Your instructions
Write out again, exactly, the lines below starting at the one with "ATOM 281 C CA" and ending at the one with "ATOM 297 O O".

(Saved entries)
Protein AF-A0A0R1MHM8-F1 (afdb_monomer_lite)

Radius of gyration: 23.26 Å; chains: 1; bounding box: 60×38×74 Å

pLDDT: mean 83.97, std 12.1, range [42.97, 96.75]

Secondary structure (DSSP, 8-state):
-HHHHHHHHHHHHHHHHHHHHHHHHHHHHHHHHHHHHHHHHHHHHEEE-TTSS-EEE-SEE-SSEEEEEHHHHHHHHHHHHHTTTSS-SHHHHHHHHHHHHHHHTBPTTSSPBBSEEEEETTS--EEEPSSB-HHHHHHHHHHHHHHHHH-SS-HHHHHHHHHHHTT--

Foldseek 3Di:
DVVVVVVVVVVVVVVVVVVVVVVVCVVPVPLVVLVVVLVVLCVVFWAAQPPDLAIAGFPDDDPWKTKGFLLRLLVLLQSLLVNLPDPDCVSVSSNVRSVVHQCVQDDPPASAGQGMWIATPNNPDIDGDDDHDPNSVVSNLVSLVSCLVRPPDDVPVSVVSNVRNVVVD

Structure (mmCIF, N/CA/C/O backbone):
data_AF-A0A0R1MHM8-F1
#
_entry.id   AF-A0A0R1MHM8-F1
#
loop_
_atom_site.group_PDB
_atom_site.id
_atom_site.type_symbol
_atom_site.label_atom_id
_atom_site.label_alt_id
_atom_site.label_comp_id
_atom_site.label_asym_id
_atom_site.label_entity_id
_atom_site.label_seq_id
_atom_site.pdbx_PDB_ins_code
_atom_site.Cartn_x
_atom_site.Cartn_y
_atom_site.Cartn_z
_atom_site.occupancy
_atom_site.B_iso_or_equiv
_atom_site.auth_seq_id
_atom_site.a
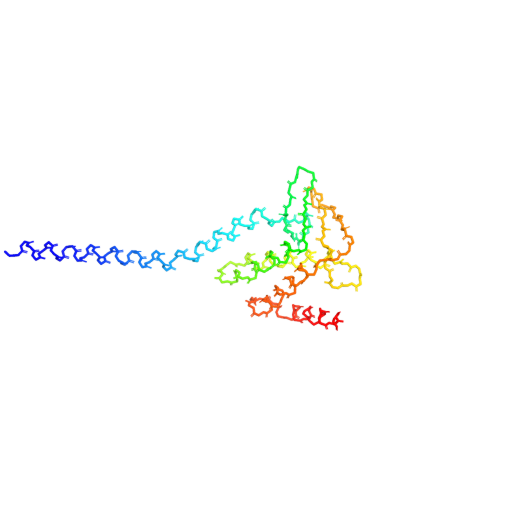uth_comp_id
_atom_site.auth_asym_id
_atom_site.auth_atom_id
_atom_site.pdbx_PDB_model_num
ATOM 1 N N . MET A 1 1 ? 35.294 7.955 -56.694 1.00 58.12 1 MET A N 1
ATOM 2 C CA . MET A 1 1 ? 34.147 7.109 -56.271 1.00 58.12 1 MET A CA 1
ATOM 3 C C . MET A 1 1 ? 34.345 6.419 -54.913 1.00 58.12 1 MET A C 1
ATOM 5 O O . MET A 1 1 ? 33.428 6.489 -54.106 1.00 58.12 1 MET A O 1
ATOM 9 N N . LYS A 1 2 ? 35.525 5.853 -54.591 1.00 60.31 2 LYS A N 1
ATOM 10 C CA . LYS A 1 2 ? 35.799 5.157 -53.307 1.00 60.31 2 LYS A CA 1
ATOM 11 C C . LYS A 1 2 ? 35.527 5.975 -52.024 1.00 60.31 2 LYS A C 1
ATOM 13 O O . LYS A 1 2 ? 34.923 5.447 -51.101 1.00 60.31 2 LYS A O 1
ATOM 18 N N . LYS A 1 3 ? 35.878 7.273 -51.982 1.00 66.62 3 LYS A N 1
ATOM 19 C CA . LYS A 1 3 ? 35.601 8.155 -50.820 1.00 66.62 3 LYS A CA 1
ATOM 20 C C . LYS A 1 3 ? 34.105 8.332 -50.518 1.00 66.62 3 LYS A C 1
ATOM 22 O O . LYS A 1 3 ? 33.730 8.385 -49.356 1.00 66.62 3 LYS A O 1
ATOM 27 N N . ARG A 1 4 ? 33.251 8.408 -51.548 1.00 67.75 4 ARG A N 1
ATOM 28 C CA . ARG A 1 4 ? 31.797 8.580 -51.364 1.00 67.75 4 ARG A CA 1
ATOM 29 C C . ARG A 1 4 ? 31.160 7.309 -50.806 1.00 67.75 4 ARG A C 1
ATOM 31 O O . ARG A 1 4 ? 30.392 7.394 -49.861 1.00 67.75 4 ARG A O 1
ATOM 38 N N . ILE A 1 5 ? 31.555 6.144 -51.324 1.00 72.62 5 ILE A N 1
ATOM 39 C CA . ILE A 1 5 ? 31.105 4.838 -50.817 1.00 72.62 5 ILE A CA 1
ATOM 40 C C . ILE A 1 5 ? 31.534 4.652 -49.356 1.00 72.62 5 ILE A C 1
ATOM 42 O O . ILE A 1 5 ? 30.696 4.294 -48.539 1.00 72.62 5 ILE A O 1
ATOM 46 N N . LEU A 1 6 ? 32.783 4.999 -49.009 1.00 75.88 6 LEU A N 1
ATOM 47 C CA . LEU A 1 6 ? 33.278 4.956 -47.627 1.00 75.88 6 LEU A CA 1
ATOM 48 C C . LEU A 1 6 ? 32.478 5.878 -46.682 1.00 75.88 6 LEU A C 1
ATOM 50 O O . LEU A 1 6 ? 32.192 5.511 -45.543 1.00 75.88 6 LEU A O 1
ATOM 54 N N . SER A 1 7 ? 32.074 7.061 -47.159 1.00 76.88 7 SER A N 1
ATOM 55 C CA . SER A 1 7 ? 31.217 7.978 -46.394 1.00 76.88 7 SER A CA 1
ATOM 56 C C . SER A 1 7 ? 29.804 7.428 -46.192 1.00 76.88 7 SER A C 1
ATOM 58 O O . SER A 1 7 ? 29.272 7.545 -45.092 1.00 76.88 7 SER A O 1
ATOM 60 N N . TYR A 1 8 ? 29.198 6.804 -47.208 1.00 86.19 8 TYR A N 1
ATOM 61 C CA . TYR A 1 8 ? 27.871 6.193 -47.068 1.00 86.19 8 TYR A CA 1
ATOM 62 C C . TYR A 1 8 ? 27.897 4.964 -46.157 1.00 86.19 8 TYR A C 1
ATOM 64 O O . TYR A 1 8 ? 26.994 4.803 -45.340 1.00 86.19 8 TYR A O 1
ATOM 72 N N . THR A 1 9 ? 28.944 4.135 -46.228 1.00 86.38 9 THR A N 1
ATOM 73 C CA . THR A 1 9 ? 29.110 2.995 -45.312 1.00 86.38 9 THR A CA 1
ATOM 74 C C . THR A 1 9 ? 29.295 3.466 -43.874 1.00 86.38 9 THR A C 1
ATOM 76 O O . THR A 1 9 ? 28.681 2.909 -42.972 1.00 86.38 9 THR A O 1
ATOM 79 N N . PHE A 1 10 ? 30.071 4.533 -43.650 1.00 89.31 10 PHE A N 1
ATOM 80 C CA . PHE A 1 10 ? 30.213 5.135 -42.323 1.00 89.31 10 PHE A CA 1
ATOM 81 C C . PHE A 1 10 ? 28.873 5.667 -41.799 1.00 89.31 10 PHE A C 1
ATOM 83 O O . PHE A 1 10 ? 28.491 5.376 -40.668 1.00 89.31 10 PHE A O 1
ATOM 90 N N . PHE A 1 11 ? 28.113 6.374 -42.639 1.00 91.31 11 PHE A N 1
ATOM 91 C CA . PHE A 1 11 ? 26.800 6.898 -42.266 1.00 91.31 11 PHE A CA 1
ATOM 92 C C . PHE A 1 11 ? 25.798 5.776 -41.943 1.00 91.31 11 PHE A C 1
ATOM 94 O O . PHE A 1 11 ? 25.071 5.862 -40.956 1.00 91.31 11 PHE A O 1
ATOM 101 N N . ALA A 1 12 ? 25.806 4.686 -42.717 1.00 91.88 12 ALA A N 1
ATOM 102 C CA . ALA A 1 12 ? 24.974 3.512 -42.464 1.00 91.88 12 ALA A CA 1
ATOM 103 C C . ALA A 1 12 ? 25.329 2.821 -41.136 1.00 91.88 12 ALA A C 1
ATOM 105 O O . ALA A 1 12 ? 24.431 2.442 -40.387 1.00 91.88 12 ALA A O 1
ATOM 106 N N . VAL A 1 13 ? 26.622 2.712 -40.806 1.00 94.25 13 VAL A N 1
ATOM 107 C CA . VAL A 1 13 ? 27.076 2.175 -39.513 1.00 94.25 13 VAL A CA 1
ATOM 108 C C . VAL A 1 13 ? 26.612 3.065 -38.359 1.00 94.25 13 VAL A C 1
ATOM 110 O O . VAL A 1 13 ? 26.104 2.549 -37.367 1.00 94.25 13 VAL A O 1
ATOM 113 N N . VAL A 1 14 ? 26.707 4.393 -38.491 1.00 94.44 14 VAL A N 1
ATOM 114 C CA . VAL A 1 14 ? 26.216 5.331 -37.465 1.00 94.44 14 VAL A CA 1
ATOM 115 C C . VAL A 1 14 ? 24.707 5.187 -37.261 1.00 94.44 14 VAL A C 1
ATOM 117 O O . VAL A 1 14 ? 24.259 5.067 -36.122 1.00 94.44 14 VAL A O 1
ATOM 120 N N . ILE A 1 15 ? 23.921 5.126 -38.342 1.00 94.81 15 ILE A N 1
ATOM 121 C CA . ILE A 1 15 ? 22.470 4.898 -38.256 1.00 94.81 15 ILE A CA 1
ATOM 122 C C . ILE A 1 15 ? 22.171 3.568 -37.559 1.00 94.81 15 ILE A C 1
ATOM 124 O O . ILE A 1 15 ? 21.284 3.514 -36.705 1.00 94.81 15 ILE A O 1
ATOM 128 N N . LEU A 1 16 ? 22.909 2.505 -37.887 1.00 95.50 16 LEU A N 1
ATOM 129 C CA . LEU A 1 16 ? 22.725 1.189 -37.281 1.00 95.50 16 LEU A CA 1
ATOM 130 C C . LEU A 1 16 ? 23.023 1.215 -35.774 1.00 95.50 16 LEU A C 1
ATOM 132 O O . LEU A 1 16 ? 22.212 0.728 -34.990 1.00 95.50 16 LEU A O 1
ATOM 136 N N . VAL A 1 17 ? 24.116 1.856 -35.351 1.00 95.81 17 VAL A N 1
ATOM 137 C CA . VAL A 1 17 ? 24.465 2.021 -33.928 1.00 95.81 17 VAL A CA 1
ATOM 138 C C . VAL A 1 17 ? 23.398 2.827 -33.181 1.00 95.81 17 VAL A C 1
ATOM 140 O O . VAL A 1 17 ? 22.954 2.413 -32.107 1.00 95.81 17 VAL A O 1
ATOM 143 N N . VAL A 1 18 ? 22.931 3.941 -33.754 1.00 94.69 18 VAL A N 1
ATOM 144 C CA . VAL A 1 18 ? 21.857 4.758 -33.162 1.00 94.69 18 VAL A CA 1
ATOM 145 C C . VAL A 1 18 ? 20.559 3.953 -33.054 1.00 94.69 18 VAL A C 1
ATOM 147 O O . VAL A 1 18 ? 19.933 3.939 -31.995 1.00 94.69 18 VAL A O 1
ATOM 150 N N . SER A 1 19 ? 20.182 3.222 -34.104 1.00 92.50 19 SER A N 1
ATOM 151 C CA . SER A 1 19 ? 18.965 2.399 -34.128 1.00 92.50 19 SER A CA 1
ATOM 152 C C . SER A 1 19 ? 19.004 1.301 -33.066 1.00 92.50 19 SER A C 1
ATOM 154 O O . SER A 1 19 ? 18.043 1.132 -32.318 1.00 92.50 19 SER A O 1
ATOM 156 N N . VAL A 1 20 ? 20.133 0.595 -32.942 1.00 93.25 20 VAL A N 1
ATOM 157 C CA . VAL A 1 20 ? 20.336 -0.430 -31.907 1.00 93.25 20 VAL A CA 1
ATOM 158 C C . VAL A 1 20 ? 20.247 0.187 -30.509 1.00 93.25 20 VAL A C 1
ATOM 160 O O . VAL A 1 20 ? 19.559 -0.351 -29.643 1.00 93.25 20 VAL A O 1
ATOM 163 N N . THR A 1 21 ? 20.869 1.347 -30.296 1.00 87.94 21 THR A N 1
ATOM 164 C CA . THR A 1 21 ? 20.830 2.052 -29.004 1.00 87.94 21 THR A CA 1
ATOM 165 C C . THR A 1 21 ? 19.399 2.443 -28.621 1.00 87.94 21 THR A C 1
ATOM 167 O O . THR A 1 21 ? 18.962 2.171 -27.501 1.00 87.94 21 THR A O 1
ATOM 170 N N . LEU A 1 22 ? 18.627 3.006 -29.557 1.00 89.19 22 LEU A N 1
ATOM 171 C CA . LEU A 1 22 ? 17.224 3.367 -29.332 1.00 89.19 22 LEU A CA 1
ATOM 172 C C . LEU A 1 22 ? 16.349 2.142 -29.032 1.00 89.19 22 LEU A C 1
ATOM 174 O O . LEU A 1 22 ? 15.478 2.209 -28.163 1.00 89.19 22 LEU A O 1
ATOM 178 N N . LEU A 1 23 ? 16.593 1.009 -29.697 1.00 86.50 23 LEU A N 1
ATOM 179 C CA . LEU A 1 23 ? 15.875 -0.241 -29.433 1.00 86.50 23 LEU A CA 1
ATOM 180 C C . LEU A 1 23 ? 16.158 -0.782 -28.025 1.00 86.50 23 LEU A C 1
ATOM 182 O O . LEU A 1 23 ? 15.221 -1.185 -27.332 1.00 86.50 23 LEU A O 1
ATOM 186 N N . VAL A 1 24 ? 17.413 -0.736 -27.568 1.00 82.88 24 VAL A N 1
ATOM 187 C CA . VAL A 1 24 ? 17.787 -1.154 -26.205 1.00 82.88 24 VAL A CA 1
ATOM 188 C C . VAL A 1 24 ? 17.129 -0.259 -25.152 1.00 82.88 24 VAL A C 1
ATOM 190 O O . VAL A 1 24 ? 16.552 -0.771 -24.189 1.00 82.88 24 VAL A O 1
ATOM 193 N N . ILE A 1 25 ? 17.158 1.065 -25.342 1.00 80.31 25 ILE A N 1
ATOM 194 C CA . ILE A 1 25 ? 16.500 2.020 -24.434 1.00 80.31 25 ILE A CA 1
ATOM 195 C C . ILE A 1 25 ? 14.993 1.752 -24.385 1.00 80.31 25 ILE A C 1
ATOM 197 O O . ILE A 1 25 ? 14.423 1.653 -23.299 1.00 80.31 25 ILE A O 1
ATOM 201 N N . ARG A 1 26 ? 14.347 1.559 -25.540 1.00 77.50 26 ARG A N 1
ATOM 202 C CA . ARG A 1 26 ? 12.903 1.296 -25.631 1.00 77.50 26 ARG A CA 1
ATOM 203 C C . ARG A 1 26 ? 12.480 0.016 -24.910 1.00 77.50 26 ARG A C 1
ATOM 205 O O . ARG A 1 26 ? 11.394 -0.015 -24.343 1.00 77.50 26 ARG A O 1
ATOM 212 N N . GLN A 1 27 ? 13.306 -1.030 -24.920 1.00 70.19 27 GLN A N 1
ATOM 213 C CA . GLN A 1 27 ? 12.987 -2.284 -24.229 1.00 70.19 27 GLN A CA 1
ATOM 214 C C . GLN A 1 27 ? 13.188 -2.197 -22.709 1.00 70.19 27 GLN A C 1
ATOM 216 O O . GLN A 1 27 ? 12.403 -2.776 -21.960 1.00 70.19 27 GLN A O 1
ATOM 221 N N . LYS A 1 28 ? 14.208 -1.466 -22.239 1.00 65.44 28 LYS A N 1
ATOM 222 C CA . LYS A 1 28 ? 14.510 -1.336 -20.801 1.00 65.44 28 LYS A CA 1
ATOM 223 C C . LYS A 1 28 ? 13.686 -0.253 -20.096 1.00 65.44 28 LYS A C 1
ATOM 225 O O . LYS A 1 28 ? 13.361 -0.395 -18.921 1.00 65.44 28 LYS A O 1
ATOM 230 N N . SER A 1 29 ? 13.305 0.802 -20.815 1.00 65.56 29 SER A N 1
ATOM 231 C CA . SER A 1 29 ? 12.638 1.984 -20.258 1.00 65.56 29 SER A CA 1
ATOM 232 C C . SER A 1 29 ? 11.311 1.700 -19.524 1.00 65.56 29 SER A C 1
ATOM 234 O O . SER A 1 29 ? 11.152 2.229 -18.424 1.00 65.56 29 SER A O 1
ATOM 236 N N . PRO A 1 30 ? 10.379 0.856 -20.022 1.00 77.25 30 PRO A N 1
ATOM 237 C CA . PRO A 1 30 ? 9.071 0.701 -19.378 1.00 77.25 30 PRO A CA 1
ATOM 238 C C . PRO A 1 30 ? 9.136 0.048 -17.992 1.00 77.25 30 PRO A C 1
ATOM 240 O O . PRO A 1 30 ? 8.421 0.466 -17.084 1.00 77.25 30 PRO A O 1
ATOM 243 N N . ARG A 1 31 ? 10.005 -0.958 -17.809 1.00 76.81 31 ARG A N 1
ATOM 244 C CA . ARG A 1 31 ? 10.120 -1.694 -16.536 1.00 76.81 31 ARG A CA 1
ATOM 245 C C . ARG A 1 31 ? 10.801 -0.862 -15.459 1.00 76.81 31 ARG A C 1
ATOM 247 O O . ARG A 1 31 ? 10.277 -0.757 -14.356 1.00 76.81 31 ARG A O 1
ATOM 254 N N . GLU A 1 32 ? 11.928 -0.238 -15.789 1.00 81.19 32 GLU A N 1
ATOM 255 C CA . GLU A 1 32 ? 12.652 0.640 -14.861 1.00 81.19 32 GLU A CA 1
ATOM 256 C C . GLU A 1 32 ? 11.779 1.823 -14.424 1.00 81.19 32 GLU A C 1
ATOM 258 O O . GLU A 1 32 ? 11.719 2.163 -13.242 1.00 81.19 32 GLU A O 1
ATOM 263 N N . LEU A 1 33 ? 11.018 2.402 -15.361 1.00 83.88 33 LEU A N 1
ATOM 264 C CA . LEU A 1 33 ? 10.062 3.460 -15.055 1.00 83.88 33 LEU A CA 1
ATOM 265 C C . LEU A 1 33 ? 8.957 2.967 -14.110 1.00 83.88 33 LEU A C 1
ATOM 267 O O . LEU A 1 33 ? 8.669 3.631 -13.117 1.00 83.88 33 LEU A O 1
ATOM 271 N N . GLN A 1 34 ? 8.378 1.791 -14.370 1.00 85.25 34 GLN A N 1
ATOM 272 C CA . GLN A 1 34 ? 7.357 1.194 -13.507 1.00 85.25 34 GLN A CA 1
ATOM 273 C C . GLN A 1 34 ? 7.886 0.946 -12.085 1.00 85.25 34 GLN A C 1
ATOM 275 O O . GLN A 1 34 ? 7.208 1.261 -11.107 1.00 85.25 34 GLN A O 1
ATOM 280 N N . VAL A 1 35 ? 9.103 0.409 -11.950 1.00 87.12 35 VAL A N 1
ATOM 281 C CA . VAL A 1 35 ? 9.751 0.169 -10.648 1.00 87.12 35 VAL A CA 1
ATOM 282 C C . VAL A 1 35 ? 10.038 1.478 -9.919 1.00 87.12 35 VAL A C 1
ATOM 284 O O . VAL A 1 35 ? 9.766 1.585 -8.722 1.00 87.12 35 VAL A O 1
ATOM 287 N N . SER A 1 36 ? 10.551 2.484 -10.625 1.00 89.19 36 SER A N 1
ATOM 288 C CA . SER A 1 36 ? 10.830 3.803 -10.055 1.00 89.19 36 SER A CA 1
ATOM 289 C C . SER A 1 36 ? 9.557 4.484 -9.551 1.00 89.19 36 SER A C 1
ATOM 291 O O . SER A 1 36 ? 9.510 4.913 -8.397 1.00 89.19 36 SER A O 1
ATOM 293 N N . ILE A 1 37 ? 8.494 4.507 -10.364 1.00 90.75 37 ILE A N 1
ATOM 294 C CA . ILE A 1 37 ? 7.193 5.074 -9.981 1.00 90.75 37 ILE A CA 1
ATOM 295 C C . ILE A 1 37 ? 6.624 4.337 -8.769 1.00 90.75 37 ILE A C 1
ATOM 297 O O . ILE A 1 37 ? 6.180 4.980 -7.819 1.00 90.75 37 ILE A O 1
ATOM 301 N N . TYR A 1 38 ? 6.682 3.001 -8.757 1.00 92.69 38 TYR A 
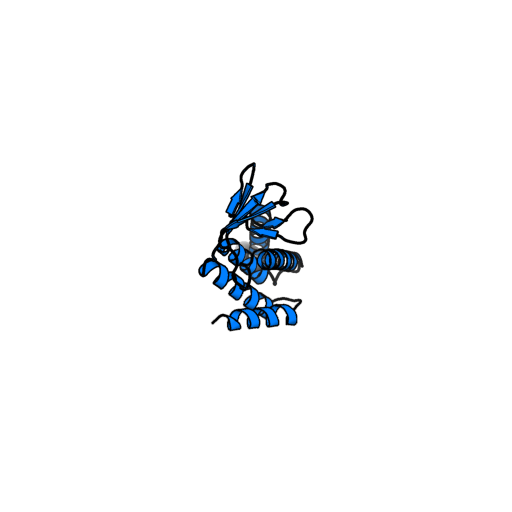N 1
ATOM 302 C CA . TYR A 1 38 ? 6.236 2.216 -7.608 1.00 92.69 38 TYR A CA 1
ATOM 303 C C . TYR A 1 38 ? 7.013 2.568 -6.336 1.00 92.69 38 TYR A C 1
ATOM 305 O O . TYR A 1 38 ? 6.417 2.743 -5.276 1.00 92.69 38 TYR A O 1
ATOM 313 N N . ASN A 1 39 ? 8.340 2.683 -6.422 1.00 92.00 39 ASN A N 1
ATOM 314 C CA . ASN A 1 39 ? 9.170 3.008 -5.267 1.00 92.00 39 ASN A CA 1
ATOM 315 C C . ASN A 1 39 ? 8.860 4.402 -4.712 1.00 92.00 39 ASN A C 1
ATOM 317 O O . ASN A 1 39 ? 8.678 4.524 -3.501 1.00 92.00 39 ASN A O 1
ATOM 321 N N . GLN A 1 40 ? 8.733 5.406 -5.583 1.00 93.62 40 GLN A N 1
ATOM 322 C CA . GLN A 1 40 ? 8.349 6.767 -5.197 1.00 93.62 40 GLN A CA 1
ATOM 323 C C . GLN A 1 40 ? 6.955 6.790 -4.564 1.00 93.62 40 GLN A C 1
ATOM 325 O O . GLN A 1 40 ? 6.757 7.367 -3.497 1.00 93.62 40 GLN A O 1
ATOM 330 N N . TRP A 1 41 ? 5.989 6.105 -5.178 1.00 95.25 41 TRP A N 1
ATOM 331 C CA . TRP A 1 41 ? 4.649 5.970 -4.618 1.00 95.25 41 TRP A CA 1
ATOM 332 C C . TRP A 1 41 ? 4.680 5.305 -3.234 1.00 95.25 41 TRP A C 1
ATOM 334 O O . TRP A 1 41 ? 4.080 5.811 -2.287 1.00 95.25 41 TRP A O 1
ATOM 344 N N . ASN A 1 42 ? 5.414 4.201 -3.086 1.00 93.81 42 ASN A N 1
ATOM 345 C CA . ASN A 1 42 ? 5.502 3.475 -1.824 1.00 93.81 42 ASN A CA 1
ATOM 346 C C . ASN A 1 42 ? 6.123 4.349 -0.725 1.00 93.81 42 ASN A C 1
ATOM 348 O O . ASN A 1 42 ? 5.646 4.336 0.401 1.00 93.81 42 ASN A O 1
ATOM 352 N N . GLU A 1 43 ? 7.162 5.120 -1.038 1.00 92.94 43 GLU A N 1
ATOM 353 C CA . GLU A 1 43 ? 7.795 6.042 -0.088 1.00 92.94 43 GLU A CA 1
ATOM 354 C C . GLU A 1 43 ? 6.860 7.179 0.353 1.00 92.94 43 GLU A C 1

Response area
ATOM 281 C CA . VAL A 1 35 ? 9.751 0.169 -10.648 1.00 87.12 35 VAL A CA 1
ATOM 282 C C . VAL A 1 35 ? 10.038 1.478 -9.919 1.00 87.12 35 VAL A C 1
ATOM 284 O O . VAL A 1 35 ? 9.766 1.585 -8.722 1.00 87.12 35 VAL A O 1
ATOM 287 N N . SER A 1 36 ? 10.551 2.484 -10.625 1.00 89.19 36 SER A N 1
ATOM 288 C CA . SER A 1 36 ? 10.830 3.803 -10.055 1.00 89.19 36 SER A CA 1
ATOM 289 C C . SER A 1 36 ? 9.557 4.484 -9.551 1.00 89.19 36 SER A C 1
ATOM 291 O O . SER A 1 36 ? 9.510 4.913 -8.397 1.00 89.19 36 SER A O 1
ATOM 293 N N . ILE A 1 37 ? 8.494 4.507 -10.364 1.00 90.75 37 ILE A N 1
ATOM 294 C CA . ILE A 1 37 ? 7.193 5.074 -9.981 1.00 90.75 37 ILE A CA 1
ATOM 295 C C . ILE A 1 37 ? 6.624 4.337 -8.769 1.00 90.75 37 ILE A C 1
ATOM 297 O O . ILE A 1 37 ? 6.180 4.980 -7.819 1.00 90.75 37 ILE A O 1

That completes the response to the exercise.